→ Available data:
════

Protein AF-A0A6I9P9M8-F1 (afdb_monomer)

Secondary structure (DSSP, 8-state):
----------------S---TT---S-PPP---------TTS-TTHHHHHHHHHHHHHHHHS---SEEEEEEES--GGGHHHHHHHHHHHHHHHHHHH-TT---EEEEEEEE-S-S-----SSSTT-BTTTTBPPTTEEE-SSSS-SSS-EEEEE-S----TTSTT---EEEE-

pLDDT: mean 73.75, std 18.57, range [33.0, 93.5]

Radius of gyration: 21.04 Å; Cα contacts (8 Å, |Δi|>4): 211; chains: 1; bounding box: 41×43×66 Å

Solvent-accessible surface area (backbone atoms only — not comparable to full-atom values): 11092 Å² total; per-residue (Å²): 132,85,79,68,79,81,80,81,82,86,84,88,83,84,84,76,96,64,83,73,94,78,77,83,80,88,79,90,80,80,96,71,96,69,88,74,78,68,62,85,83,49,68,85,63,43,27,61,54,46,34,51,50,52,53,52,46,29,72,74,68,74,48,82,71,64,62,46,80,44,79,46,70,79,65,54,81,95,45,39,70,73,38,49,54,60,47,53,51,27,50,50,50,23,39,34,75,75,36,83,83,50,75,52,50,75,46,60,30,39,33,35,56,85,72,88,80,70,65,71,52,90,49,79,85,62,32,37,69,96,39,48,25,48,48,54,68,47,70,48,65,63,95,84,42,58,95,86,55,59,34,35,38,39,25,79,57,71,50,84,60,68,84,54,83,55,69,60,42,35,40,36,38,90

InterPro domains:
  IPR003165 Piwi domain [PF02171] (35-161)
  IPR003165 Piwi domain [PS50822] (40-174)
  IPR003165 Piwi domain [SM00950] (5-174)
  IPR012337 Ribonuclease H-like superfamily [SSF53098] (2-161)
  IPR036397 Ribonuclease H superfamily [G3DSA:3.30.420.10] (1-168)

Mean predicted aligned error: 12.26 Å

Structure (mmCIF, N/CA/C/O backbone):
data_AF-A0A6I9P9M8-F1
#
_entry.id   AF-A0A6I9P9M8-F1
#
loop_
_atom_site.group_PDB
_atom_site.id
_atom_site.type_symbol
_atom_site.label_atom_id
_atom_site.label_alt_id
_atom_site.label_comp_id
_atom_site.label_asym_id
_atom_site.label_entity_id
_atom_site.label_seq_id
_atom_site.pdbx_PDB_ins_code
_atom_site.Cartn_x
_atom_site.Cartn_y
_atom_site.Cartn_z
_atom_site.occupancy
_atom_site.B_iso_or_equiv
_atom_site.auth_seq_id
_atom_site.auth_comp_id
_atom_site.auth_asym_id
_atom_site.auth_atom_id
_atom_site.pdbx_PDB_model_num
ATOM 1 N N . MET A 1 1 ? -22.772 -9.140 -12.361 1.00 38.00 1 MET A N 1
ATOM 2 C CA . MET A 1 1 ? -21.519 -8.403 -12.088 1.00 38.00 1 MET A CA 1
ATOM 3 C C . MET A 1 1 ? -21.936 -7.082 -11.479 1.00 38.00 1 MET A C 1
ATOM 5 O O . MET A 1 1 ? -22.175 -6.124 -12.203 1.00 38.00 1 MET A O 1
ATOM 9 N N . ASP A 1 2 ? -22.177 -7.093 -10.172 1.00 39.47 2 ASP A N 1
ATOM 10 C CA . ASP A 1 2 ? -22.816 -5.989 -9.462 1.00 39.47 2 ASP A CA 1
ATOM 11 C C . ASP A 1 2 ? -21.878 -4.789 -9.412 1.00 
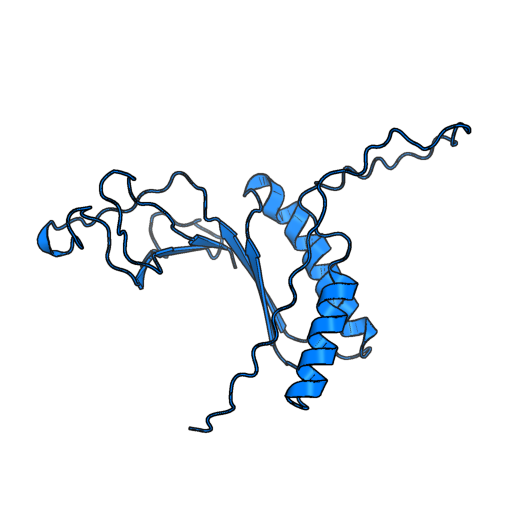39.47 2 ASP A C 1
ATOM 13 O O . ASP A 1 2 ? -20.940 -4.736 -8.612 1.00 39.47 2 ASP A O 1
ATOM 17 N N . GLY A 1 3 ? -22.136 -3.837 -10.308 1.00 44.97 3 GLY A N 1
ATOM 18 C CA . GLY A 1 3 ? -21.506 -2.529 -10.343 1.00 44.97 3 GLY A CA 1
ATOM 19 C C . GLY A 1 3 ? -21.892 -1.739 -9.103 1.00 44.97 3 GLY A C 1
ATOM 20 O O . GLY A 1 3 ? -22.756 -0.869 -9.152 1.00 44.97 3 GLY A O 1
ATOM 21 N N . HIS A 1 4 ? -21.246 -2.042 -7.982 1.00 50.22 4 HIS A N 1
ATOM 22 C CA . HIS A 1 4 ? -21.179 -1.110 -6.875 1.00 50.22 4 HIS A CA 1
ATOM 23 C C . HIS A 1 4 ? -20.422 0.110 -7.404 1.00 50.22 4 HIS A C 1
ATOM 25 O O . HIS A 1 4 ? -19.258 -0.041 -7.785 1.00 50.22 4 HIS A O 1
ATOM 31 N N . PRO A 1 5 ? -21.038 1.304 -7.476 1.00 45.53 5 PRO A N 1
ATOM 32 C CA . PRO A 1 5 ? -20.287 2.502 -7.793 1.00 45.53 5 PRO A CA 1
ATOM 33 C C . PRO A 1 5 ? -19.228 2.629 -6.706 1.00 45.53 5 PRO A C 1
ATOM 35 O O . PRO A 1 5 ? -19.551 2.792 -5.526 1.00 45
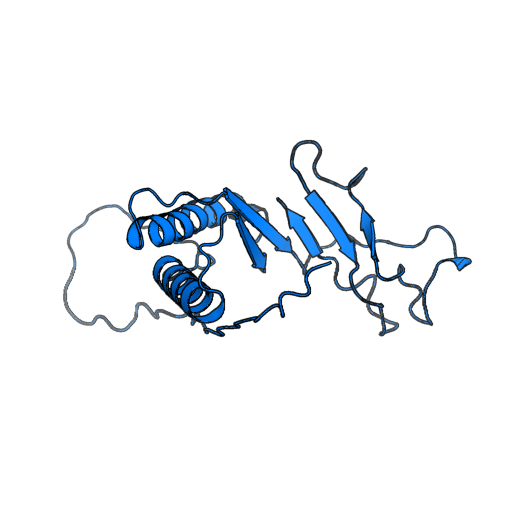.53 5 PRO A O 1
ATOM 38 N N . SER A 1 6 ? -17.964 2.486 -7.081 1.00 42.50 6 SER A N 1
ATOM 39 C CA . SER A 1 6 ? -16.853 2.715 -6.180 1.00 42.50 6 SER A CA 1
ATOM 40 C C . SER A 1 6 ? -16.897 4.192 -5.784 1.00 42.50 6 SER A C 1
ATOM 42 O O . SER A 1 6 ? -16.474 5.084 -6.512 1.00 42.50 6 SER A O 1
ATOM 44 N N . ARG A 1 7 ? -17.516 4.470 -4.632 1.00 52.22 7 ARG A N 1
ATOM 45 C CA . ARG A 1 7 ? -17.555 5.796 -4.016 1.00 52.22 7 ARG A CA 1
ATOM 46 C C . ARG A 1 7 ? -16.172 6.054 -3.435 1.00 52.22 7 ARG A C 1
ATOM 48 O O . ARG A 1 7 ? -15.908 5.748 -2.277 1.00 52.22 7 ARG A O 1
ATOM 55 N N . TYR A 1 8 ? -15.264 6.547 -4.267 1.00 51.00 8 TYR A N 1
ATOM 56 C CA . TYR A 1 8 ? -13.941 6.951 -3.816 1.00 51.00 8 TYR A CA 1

════

→ Required action: Return the material exactly as it stands above, but only from its first line to the line containing "IPR036397 Ribonuclease H", both ends included.

→ Finished task:
Protein AF-A0A6I9P9M8-F1 (afdb_monomer)

Secondary structure (DSSP, 8-state):
----------------S---TT---S-PPP---------TTS-TTHHHHHHHHHHHHHHHHS---SEEEEEEES--GGGHHHHHHHHHHHHHHHHHHH-TT---EEEEEEEE-S-S-----SSSTT-BTTTTBPPTTEEE-SSSS-SSS-EEEEE-S----TTSTT---EEEE-

pLDDT: mean 73.75, std 18.57, range [33.0, 93.5]

Radius of gyration: 21.04 Å; Cα contacts (8 Å, |Δi|>4): 211; chains: 1; bounding box: 41×43×66 Å

Solvent-accessible surface area (backbone atoms only — not comparable to full-atom values): 11092 Å² total; per-residue (Å²): 132,85,79,68,79,81,80,81,82,86,84,88,83,84,84,76,96,64,83,73,94,78,77,83,80,88,79,90,80,80,96,71,96,69,88,74,78,68,62,85,83,49,68,85,63,43,27,61,54,46,34,51,50,52,53,52,46,29,72,74,68,74,48,82,71,64,62,46,80,44,79,46,70,79,65,54,81,95,45,39,70,73,38,49,54,60,47,53,51,27,50,50,50,23,39,34,75,75,36,83,83,50,75,52,50,75,46,60,30,39,33,35,56,85,72,88,80,70,65,71,52,90,49,79,85,62,32,37,69,96,39,48,25,48,48,54,68,47,70,48,65,63,95,84,42,58,95,86,55,59,34,35,38,39,25,79,57,71,50,84,60,68,84,54,83,55,69,60,42,35,40,36,38,90

InterPro domains:
  IPR003165 Piwi domain [PF02171] (35-161)
  IPR003165 Piwi domain [PS50822] (40-174)
  IPR003165 Piwi domain [SM00950] (5-174)
  IPR012337 Ribonuclease H-like superfamily [SSF53098] (2-161)
  IPR036397 Ribonuclease H superfamily [G3DSA:3.30.420.10] (1-168)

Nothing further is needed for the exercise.